*** Opening Data records ***

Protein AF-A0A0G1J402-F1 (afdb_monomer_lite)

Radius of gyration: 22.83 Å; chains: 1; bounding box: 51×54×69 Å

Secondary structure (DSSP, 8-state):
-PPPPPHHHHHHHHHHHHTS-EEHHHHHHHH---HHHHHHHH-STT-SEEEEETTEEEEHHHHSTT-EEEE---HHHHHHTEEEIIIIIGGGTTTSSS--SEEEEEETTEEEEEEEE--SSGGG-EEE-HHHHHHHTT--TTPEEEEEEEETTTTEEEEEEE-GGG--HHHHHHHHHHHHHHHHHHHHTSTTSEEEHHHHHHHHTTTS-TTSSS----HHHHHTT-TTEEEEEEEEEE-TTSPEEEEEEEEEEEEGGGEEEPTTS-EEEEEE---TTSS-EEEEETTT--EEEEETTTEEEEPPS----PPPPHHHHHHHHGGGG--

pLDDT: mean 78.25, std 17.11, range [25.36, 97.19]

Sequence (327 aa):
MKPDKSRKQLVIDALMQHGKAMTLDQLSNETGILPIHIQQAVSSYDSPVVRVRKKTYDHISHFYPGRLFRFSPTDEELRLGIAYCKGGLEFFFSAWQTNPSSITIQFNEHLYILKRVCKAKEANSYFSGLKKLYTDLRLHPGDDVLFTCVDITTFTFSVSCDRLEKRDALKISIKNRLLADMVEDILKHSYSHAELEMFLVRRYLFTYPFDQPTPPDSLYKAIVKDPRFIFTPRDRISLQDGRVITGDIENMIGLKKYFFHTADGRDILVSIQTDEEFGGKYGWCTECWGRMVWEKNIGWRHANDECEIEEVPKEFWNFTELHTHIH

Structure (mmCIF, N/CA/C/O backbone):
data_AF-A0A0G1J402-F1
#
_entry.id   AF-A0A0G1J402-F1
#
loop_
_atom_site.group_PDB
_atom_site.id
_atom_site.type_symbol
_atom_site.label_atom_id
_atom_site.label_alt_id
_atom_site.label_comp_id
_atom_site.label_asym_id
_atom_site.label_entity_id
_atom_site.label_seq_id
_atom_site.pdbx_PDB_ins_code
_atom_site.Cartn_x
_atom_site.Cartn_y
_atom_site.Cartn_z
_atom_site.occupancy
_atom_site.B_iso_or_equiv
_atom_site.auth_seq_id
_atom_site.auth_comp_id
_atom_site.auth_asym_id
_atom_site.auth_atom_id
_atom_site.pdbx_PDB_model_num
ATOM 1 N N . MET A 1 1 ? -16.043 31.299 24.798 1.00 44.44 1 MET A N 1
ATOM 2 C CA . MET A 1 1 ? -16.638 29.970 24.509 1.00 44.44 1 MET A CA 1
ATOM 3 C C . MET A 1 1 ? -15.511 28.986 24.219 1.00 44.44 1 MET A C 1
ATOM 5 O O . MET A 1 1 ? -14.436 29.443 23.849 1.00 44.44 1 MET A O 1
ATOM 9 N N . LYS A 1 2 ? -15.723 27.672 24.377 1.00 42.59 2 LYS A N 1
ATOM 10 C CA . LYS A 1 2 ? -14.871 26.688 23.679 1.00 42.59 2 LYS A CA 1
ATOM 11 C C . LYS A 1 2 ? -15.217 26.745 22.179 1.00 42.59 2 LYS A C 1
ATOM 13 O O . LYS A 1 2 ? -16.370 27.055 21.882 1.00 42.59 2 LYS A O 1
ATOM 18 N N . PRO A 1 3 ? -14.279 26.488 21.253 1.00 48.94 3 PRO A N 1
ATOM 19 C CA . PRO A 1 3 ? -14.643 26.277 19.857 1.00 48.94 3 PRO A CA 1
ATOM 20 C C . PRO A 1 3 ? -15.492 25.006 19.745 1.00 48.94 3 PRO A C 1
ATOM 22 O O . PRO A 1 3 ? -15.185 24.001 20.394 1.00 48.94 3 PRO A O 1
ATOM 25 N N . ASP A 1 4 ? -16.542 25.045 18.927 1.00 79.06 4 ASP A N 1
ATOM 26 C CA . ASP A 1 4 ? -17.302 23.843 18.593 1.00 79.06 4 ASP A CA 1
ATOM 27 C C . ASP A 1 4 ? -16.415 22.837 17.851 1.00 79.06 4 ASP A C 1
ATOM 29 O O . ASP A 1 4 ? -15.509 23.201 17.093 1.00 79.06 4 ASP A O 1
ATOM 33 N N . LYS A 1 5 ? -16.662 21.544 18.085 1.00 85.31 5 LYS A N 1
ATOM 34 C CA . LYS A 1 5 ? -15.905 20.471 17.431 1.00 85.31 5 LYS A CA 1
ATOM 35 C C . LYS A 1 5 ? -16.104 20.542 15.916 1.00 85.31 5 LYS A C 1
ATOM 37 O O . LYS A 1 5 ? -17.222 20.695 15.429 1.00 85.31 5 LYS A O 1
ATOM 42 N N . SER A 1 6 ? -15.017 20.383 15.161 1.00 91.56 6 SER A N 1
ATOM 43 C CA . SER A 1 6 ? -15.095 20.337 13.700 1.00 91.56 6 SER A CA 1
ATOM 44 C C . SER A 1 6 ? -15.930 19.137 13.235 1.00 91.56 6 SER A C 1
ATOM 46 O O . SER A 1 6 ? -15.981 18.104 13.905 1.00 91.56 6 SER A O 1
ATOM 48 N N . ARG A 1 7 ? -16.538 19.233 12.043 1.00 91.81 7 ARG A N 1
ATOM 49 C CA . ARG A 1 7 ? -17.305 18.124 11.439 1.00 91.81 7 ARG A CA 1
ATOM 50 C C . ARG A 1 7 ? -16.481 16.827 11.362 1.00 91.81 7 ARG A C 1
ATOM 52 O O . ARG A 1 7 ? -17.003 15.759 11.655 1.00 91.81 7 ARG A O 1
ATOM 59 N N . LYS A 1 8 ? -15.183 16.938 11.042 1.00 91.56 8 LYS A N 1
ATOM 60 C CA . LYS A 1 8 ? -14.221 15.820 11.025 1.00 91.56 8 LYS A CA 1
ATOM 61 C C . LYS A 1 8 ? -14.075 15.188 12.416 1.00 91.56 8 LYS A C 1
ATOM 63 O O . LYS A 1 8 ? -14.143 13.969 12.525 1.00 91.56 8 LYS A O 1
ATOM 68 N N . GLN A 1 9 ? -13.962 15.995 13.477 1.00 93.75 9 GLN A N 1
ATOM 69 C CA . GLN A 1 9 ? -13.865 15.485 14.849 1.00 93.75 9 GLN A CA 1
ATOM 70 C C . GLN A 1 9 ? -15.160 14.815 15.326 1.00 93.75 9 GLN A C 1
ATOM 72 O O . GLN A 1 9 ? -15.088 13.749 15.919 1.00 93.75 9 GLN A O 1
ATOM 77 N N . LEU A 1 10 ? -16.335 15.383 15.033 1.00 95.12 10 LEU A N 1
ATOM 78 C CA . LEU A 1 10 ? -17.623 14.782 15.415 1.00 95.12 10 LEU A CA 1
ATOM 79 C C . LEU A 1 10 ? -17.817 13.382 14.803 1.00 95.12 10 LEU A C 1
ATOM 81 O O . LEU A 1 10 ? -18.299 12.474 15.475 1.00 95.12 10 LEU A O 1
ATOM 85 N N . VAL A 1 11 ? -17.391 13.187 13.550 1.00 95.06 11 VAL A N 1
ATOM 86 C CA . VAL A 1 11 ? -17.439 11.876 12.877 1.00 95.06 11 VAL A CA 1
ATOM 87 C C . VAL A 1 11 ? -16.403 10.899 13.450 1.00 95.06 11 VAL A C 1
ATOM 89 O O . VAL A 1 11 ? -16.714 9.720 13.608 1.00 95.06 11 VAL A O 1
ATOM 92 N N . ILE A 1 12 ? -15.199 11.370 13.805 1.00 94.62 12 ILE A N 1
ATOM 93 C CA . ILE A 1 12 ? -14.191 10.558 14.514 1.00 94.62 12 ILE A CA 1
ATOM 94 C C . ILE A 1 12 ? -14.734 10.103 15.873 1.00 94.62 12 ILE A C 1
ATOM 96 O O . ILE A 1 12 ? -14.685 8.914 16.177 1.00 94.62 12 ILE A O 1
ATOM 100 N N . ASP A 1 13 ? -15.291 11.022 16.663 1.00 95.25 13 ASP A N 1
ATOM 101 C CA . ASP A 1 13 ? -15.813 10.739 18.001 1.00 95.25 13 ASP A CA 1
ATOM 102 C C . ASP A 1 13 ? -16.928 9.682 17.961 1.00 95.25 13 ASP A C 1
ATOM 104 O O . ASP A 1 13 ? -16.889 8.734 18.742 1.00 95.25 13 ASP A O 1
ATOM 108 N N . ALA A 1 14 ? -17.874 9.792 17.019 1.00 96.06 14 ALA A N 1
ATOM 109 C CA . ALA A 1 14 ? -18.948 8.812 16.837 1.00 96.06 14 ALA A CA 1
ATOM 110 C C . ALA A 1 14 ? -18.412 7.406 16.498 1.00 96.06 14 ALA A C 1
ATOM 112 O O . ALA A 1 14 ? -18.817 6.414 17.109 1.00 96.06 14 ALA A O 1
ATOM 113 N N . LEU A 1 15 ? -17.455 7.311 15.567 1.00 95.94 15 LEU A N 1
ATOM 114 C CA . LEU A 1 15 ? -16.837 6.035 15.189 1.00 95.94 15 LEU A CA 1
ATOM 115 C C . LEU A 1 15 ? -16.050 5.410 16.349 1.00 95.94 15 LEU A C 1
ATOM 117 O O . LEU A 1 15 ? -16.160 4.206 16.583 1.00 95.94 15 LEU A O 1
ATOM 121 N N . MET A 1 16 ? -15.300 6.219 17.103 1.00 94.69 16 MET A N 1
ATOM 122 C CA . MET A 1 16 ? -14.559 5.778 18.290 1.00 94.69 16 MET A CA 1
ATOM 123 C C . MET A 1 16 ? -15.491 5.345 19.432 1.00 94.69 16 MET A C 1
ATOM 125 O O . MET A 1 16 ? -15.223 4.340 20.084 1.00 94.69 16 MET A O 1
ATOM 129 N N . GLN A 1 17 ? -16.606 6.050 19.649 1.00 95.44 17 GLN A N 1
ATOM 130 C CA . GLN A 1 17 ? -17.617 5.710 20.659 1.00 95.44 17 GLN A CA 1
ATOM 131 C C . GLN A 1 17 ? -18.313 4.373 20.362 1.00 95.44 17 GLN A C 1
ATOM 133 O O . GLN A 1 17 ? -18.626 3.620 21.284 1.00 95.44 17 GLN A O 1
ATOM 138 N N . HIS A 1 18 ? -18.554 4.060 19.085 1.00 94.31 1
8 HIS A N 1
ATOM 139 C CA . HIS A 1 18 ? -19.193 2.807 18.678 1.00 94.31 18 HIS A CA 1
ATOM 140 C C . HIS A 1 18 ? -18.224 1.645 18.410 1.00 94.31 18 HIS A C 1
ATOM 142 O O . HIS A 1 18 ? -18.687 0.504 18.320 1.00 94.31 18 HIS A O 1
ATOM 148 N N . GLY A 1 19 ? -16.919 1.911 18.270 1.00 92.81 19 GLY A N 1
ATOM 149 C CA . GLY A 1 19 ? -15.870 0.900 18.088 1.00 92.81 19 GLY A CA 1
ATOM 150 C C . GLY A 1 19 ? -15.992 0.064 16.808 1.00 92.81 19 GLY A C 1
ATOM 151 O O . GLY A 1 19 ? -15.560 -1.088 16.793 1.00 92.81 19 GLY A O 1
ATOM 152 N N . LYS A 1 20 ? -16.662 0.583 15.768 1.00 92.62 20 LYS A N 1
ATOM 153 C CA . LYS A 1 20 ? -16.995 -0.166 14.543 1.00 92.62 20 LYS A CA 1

*** Closing Data records ***
*** Opening Data records ***

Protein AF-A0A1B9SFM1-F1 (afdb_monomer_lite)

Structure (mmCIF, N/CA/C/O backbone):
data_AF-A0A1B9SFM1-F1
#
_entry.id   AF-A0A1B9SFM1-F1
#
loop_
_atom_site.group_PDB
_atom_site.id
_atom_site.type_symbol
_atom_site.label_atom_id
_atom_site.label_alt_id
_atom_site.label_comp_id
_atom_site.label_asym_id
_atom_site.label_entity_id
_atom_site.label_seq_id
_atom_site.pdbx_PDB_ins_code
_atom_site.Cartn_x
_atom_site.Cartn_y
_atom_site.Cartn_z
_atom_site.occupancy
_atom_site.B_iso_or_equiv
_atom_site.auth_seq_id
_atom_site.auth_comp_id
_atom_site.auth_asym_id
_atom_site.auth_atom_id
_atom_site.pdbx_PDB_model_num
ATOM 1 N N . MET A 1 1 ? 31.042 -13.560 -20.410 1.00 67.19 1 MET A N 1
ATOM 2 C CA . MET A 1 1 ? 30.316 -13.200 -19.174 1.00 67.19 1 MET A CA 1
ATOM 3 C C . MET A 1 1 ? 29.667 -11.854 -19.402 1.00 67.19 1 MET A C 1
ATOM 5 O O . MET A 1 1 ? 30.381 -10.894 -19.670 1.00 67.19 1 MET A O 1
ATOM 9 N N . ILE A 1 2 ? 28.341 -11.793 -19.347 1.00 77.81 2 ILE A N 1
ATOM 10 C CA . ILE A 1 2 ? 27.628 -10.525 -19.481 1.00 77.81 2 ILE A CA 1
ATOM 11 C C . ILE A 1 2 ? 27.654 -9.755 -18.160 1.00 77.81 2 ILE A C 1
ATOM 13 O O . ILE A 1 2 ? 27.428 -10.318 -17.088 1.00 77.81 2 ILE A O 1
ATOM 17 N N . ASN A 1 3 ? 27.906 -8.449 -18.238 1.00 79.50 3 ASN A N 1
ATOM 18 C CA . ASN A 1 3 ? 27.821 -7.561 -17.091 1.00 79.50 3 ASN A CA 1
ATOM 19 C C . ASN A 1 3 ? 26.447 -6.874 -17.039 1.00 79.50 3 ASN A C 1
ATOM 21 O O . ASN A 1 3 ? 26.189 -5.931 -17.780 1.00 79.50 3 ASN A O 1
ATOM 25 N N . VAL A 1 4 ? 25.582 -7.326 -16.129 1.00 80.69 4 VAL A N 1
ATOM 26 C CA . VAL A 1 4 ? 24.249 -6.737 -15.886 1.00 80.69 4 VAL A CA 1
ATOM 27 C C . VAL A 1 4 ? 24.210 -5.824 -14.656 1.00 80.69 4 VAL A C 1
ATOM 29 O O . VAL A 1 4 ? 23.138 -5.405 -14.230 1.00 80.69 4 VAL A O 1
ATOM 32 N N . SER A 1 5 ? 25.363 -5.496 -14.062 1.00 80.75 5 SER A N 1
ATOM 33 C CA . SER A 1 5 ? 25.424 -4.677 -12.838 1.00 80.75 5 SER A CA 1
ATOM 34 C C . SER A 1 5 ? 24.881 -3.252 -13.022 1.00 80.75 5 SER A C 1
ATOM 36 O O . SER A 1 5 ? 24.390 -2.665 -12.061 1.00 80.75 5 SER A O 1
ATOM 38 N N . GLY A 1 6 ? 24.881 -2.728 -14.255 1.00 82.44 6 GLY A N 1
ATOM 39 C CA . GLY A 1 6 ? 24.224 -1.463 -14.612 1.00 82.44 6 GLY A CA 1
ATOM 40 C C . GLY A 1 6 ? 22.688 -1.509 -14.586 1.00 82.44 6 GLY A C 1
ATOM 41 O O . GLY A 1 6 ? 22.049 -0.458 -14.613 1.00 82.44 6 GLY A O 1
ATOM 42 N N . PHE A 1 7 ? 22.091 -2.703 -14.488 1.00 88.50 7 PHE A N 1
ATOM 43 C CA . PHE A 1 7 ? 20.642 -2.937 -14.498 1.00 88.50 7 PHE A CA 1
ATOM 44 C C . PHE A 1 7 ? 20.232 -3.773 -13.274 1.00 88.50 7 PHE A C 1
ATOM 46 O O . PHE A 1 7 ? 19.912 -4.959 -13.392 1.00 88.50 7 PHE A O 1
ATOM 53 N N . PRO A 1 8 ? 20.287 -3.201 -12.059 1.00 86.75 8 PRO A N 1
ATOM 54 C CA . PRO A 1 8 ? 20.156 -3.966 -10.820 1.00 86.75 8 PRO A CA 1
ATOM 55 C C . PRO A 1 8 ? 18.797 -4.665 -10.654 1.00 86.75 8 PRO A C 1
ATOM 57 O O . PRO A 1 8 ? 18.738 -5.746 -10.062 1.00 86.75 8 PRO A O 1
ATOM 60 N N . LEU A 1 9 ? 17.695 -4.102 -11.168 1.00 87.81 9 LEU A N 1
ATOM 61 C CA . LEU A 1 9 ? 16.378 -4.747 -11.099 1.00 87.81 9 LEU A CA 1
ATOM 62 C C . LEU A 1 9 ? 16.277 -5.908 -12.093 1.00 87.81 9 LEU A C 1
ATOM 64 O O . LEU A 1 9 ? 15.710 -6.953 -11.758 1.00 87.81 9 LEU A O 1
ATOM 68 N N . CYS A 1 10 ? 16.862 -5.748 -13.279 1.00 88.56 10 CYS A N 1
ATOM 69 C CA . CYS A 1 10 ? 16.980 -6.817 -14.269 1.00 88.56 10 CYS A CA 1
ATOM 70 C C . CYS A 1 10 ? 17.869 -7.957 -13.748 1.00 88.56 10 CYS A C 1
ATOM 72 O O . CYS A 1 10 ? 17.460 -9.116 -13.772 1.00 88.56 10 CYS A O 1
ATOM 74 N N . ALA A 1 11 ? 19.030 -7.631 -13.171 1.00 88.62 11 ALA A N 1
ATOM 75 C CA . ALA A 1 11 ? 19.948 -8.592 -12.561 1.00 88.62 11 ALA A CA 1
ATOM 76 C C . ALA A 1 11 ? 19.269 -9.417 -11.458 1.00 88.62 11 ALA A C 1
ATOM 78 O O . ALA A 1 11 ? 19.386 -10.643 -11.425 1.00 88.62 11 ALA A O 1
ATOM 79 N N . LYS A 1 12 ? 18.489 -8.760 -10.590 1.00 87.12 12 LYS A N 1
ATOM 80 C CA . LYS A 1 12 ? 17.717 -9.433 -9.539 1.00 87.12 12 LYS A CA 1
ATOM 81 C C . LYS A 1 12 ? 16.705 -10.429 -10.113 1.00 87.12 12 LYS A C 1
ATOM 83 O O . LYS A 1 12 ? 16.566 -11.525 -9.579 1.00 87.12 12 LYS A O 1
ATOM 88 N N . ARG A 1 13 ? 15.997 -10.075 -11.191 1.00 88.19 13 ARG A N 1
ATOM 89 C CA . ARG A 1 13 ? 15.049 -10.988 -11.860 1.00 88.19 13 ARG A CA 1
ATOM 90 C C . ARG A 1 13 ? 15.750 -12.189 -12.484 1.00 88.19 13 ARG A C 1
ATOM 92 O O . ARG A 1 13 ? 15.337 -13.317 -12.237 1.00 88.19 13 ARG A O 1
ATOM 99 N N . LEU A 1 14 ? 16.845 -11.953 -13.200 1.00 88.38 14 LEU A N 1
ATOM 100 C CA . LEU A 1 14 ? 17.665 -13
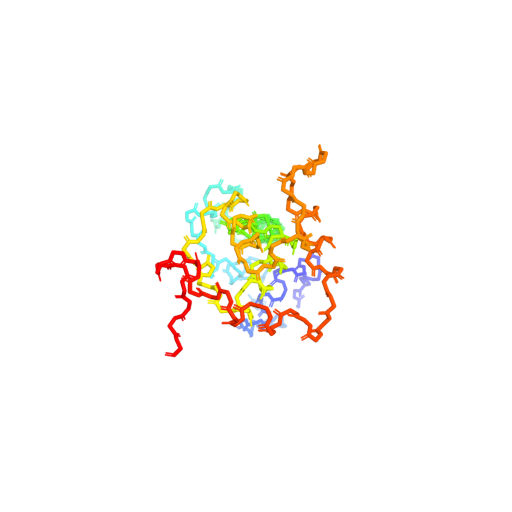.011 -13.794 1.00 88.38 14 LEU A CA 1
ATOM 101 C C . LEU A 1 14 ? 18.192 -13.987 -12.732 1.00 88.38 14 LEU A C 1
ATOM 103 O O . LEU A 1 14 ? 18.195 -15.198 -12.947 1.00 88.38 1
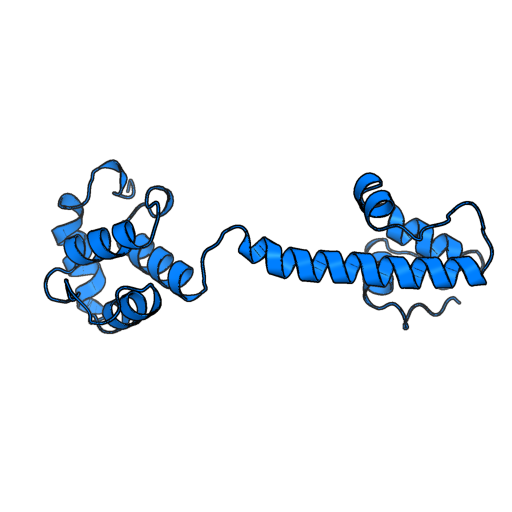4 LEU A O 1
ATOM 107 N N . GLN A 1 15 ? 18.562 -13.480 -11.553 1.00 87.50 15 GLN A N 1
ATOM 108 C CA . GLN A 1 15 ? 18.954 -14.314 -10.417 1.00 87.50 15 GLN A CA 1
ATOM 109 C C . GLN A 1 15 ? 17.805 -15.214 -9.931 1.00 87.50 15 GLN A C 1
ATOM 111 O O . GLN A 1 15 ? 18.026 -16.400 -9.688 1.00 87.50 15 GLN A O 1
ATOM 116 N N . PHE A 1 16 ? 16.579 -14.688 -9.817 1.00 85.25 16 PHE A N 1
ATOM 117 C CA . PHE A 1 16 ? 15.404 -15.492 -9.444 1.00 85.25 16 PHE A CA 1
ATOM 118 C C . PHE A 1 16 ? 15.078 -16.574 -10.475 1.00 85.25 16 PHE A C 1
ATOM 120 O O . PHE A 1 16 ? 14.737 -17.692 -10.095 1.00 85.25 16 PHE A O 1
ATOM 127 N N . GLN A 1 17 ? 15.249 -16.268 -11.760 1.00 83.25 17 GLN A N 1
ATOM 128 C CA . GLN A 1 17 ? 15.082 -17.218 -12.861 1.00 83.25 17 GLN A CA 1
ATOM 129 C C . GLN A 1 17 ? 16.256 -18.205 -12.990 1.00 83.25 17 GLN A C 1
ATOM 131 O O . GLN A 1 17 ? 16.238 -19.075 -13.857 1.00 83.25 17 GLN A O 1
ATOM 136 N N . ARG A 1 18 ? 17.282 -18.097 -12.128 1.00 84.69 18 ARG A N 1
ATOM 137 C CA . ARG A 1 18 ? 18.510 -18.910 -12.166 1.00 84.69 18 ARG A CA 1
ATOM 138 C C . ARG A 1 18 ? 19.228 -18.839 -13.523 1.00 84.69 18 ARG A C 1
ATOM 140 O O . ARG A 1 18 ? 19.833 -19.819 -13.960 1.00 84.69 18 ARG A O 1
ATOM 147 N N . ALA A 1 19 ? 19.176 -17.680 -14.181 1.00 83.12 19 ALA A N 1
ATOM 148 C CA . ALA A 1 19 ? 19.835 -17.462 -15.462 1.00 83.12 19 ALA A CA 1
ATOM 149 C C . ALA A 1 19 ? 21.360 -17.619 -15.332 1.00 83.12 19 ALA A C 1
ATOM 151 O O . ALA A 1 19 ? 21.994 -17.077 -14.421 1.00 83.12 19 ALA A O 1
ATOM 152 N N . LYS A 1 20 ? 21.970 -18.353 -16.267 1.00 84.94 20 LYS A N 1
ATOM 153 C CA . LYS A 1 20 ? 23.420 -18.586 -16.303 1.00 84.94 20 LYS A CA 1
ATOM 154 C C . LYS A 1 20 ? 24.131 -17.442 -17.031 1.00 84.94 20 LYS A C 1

*** Closing Data records ***

Among the lines above, repeat exactly those from the line with "ATOM 44 C C . SER" to the line with "ATOM 70 C C . GLN", counting both ends.

ATOM 44 C C . SER A 1 6 ? -15.930 19.137 13.235 1.00 91.56 6 SER A C 1
ATOM 46 O O . SER A 1 6 ? -15.981 18.104 13.905 1.00 91.56 6 SER A O 1
ATOM 48 N N . ARG A 1 7 ? -16.538 19.233 12.043 1.00 91.81 7 ARG A N 1
ATOM 49 C CA . ARG A 1 7 ? -17.305 18.124 11.439 1.00 91.81 7 ARG A CA 1
ATOM 50 C C . ARG A 1 7 ? -16.481 16.827 11.362 1.00 91.81 7 ARG A C 1
ATOM 52 O O . ARG A 1 7 ? -17.003 15.759 11.655 1.00 91.81 7 ARG A O 1
ATOM 59 N N . LYS A 1 8 ? -15.183 16.938 11.042 1.00 91.56 8 LYS A N 1
ATOM 60 C CA . LYS A 1 8 ? -14.221 15.820 11.025 1.00 91.56 8 LYS A CA 1
ATOM 61 C C . LYS A 1 8 ? -14.075 15.188 12.416 1.00 91.56 8 LYS A C 1
ATOM 63 O O . LYS A 1 8 ? -14.143 13.969 12.525 1.00 91.56 8 LYS A O 1
ATOM 68 N N . GLN A 1 9 ? -13.962 15.995 13.477 1.00 93.75 9 GLN A N 1
ATOM 69 C CA . GLN A 1 9 ? -13.865 15.485 14.849 1.00 93.75 9 GLN A CA 1
ATOM 70 C C . GLN A 1 9 ? -15.160 14.815 15.326 1.00 93.75 9 GLN A C 1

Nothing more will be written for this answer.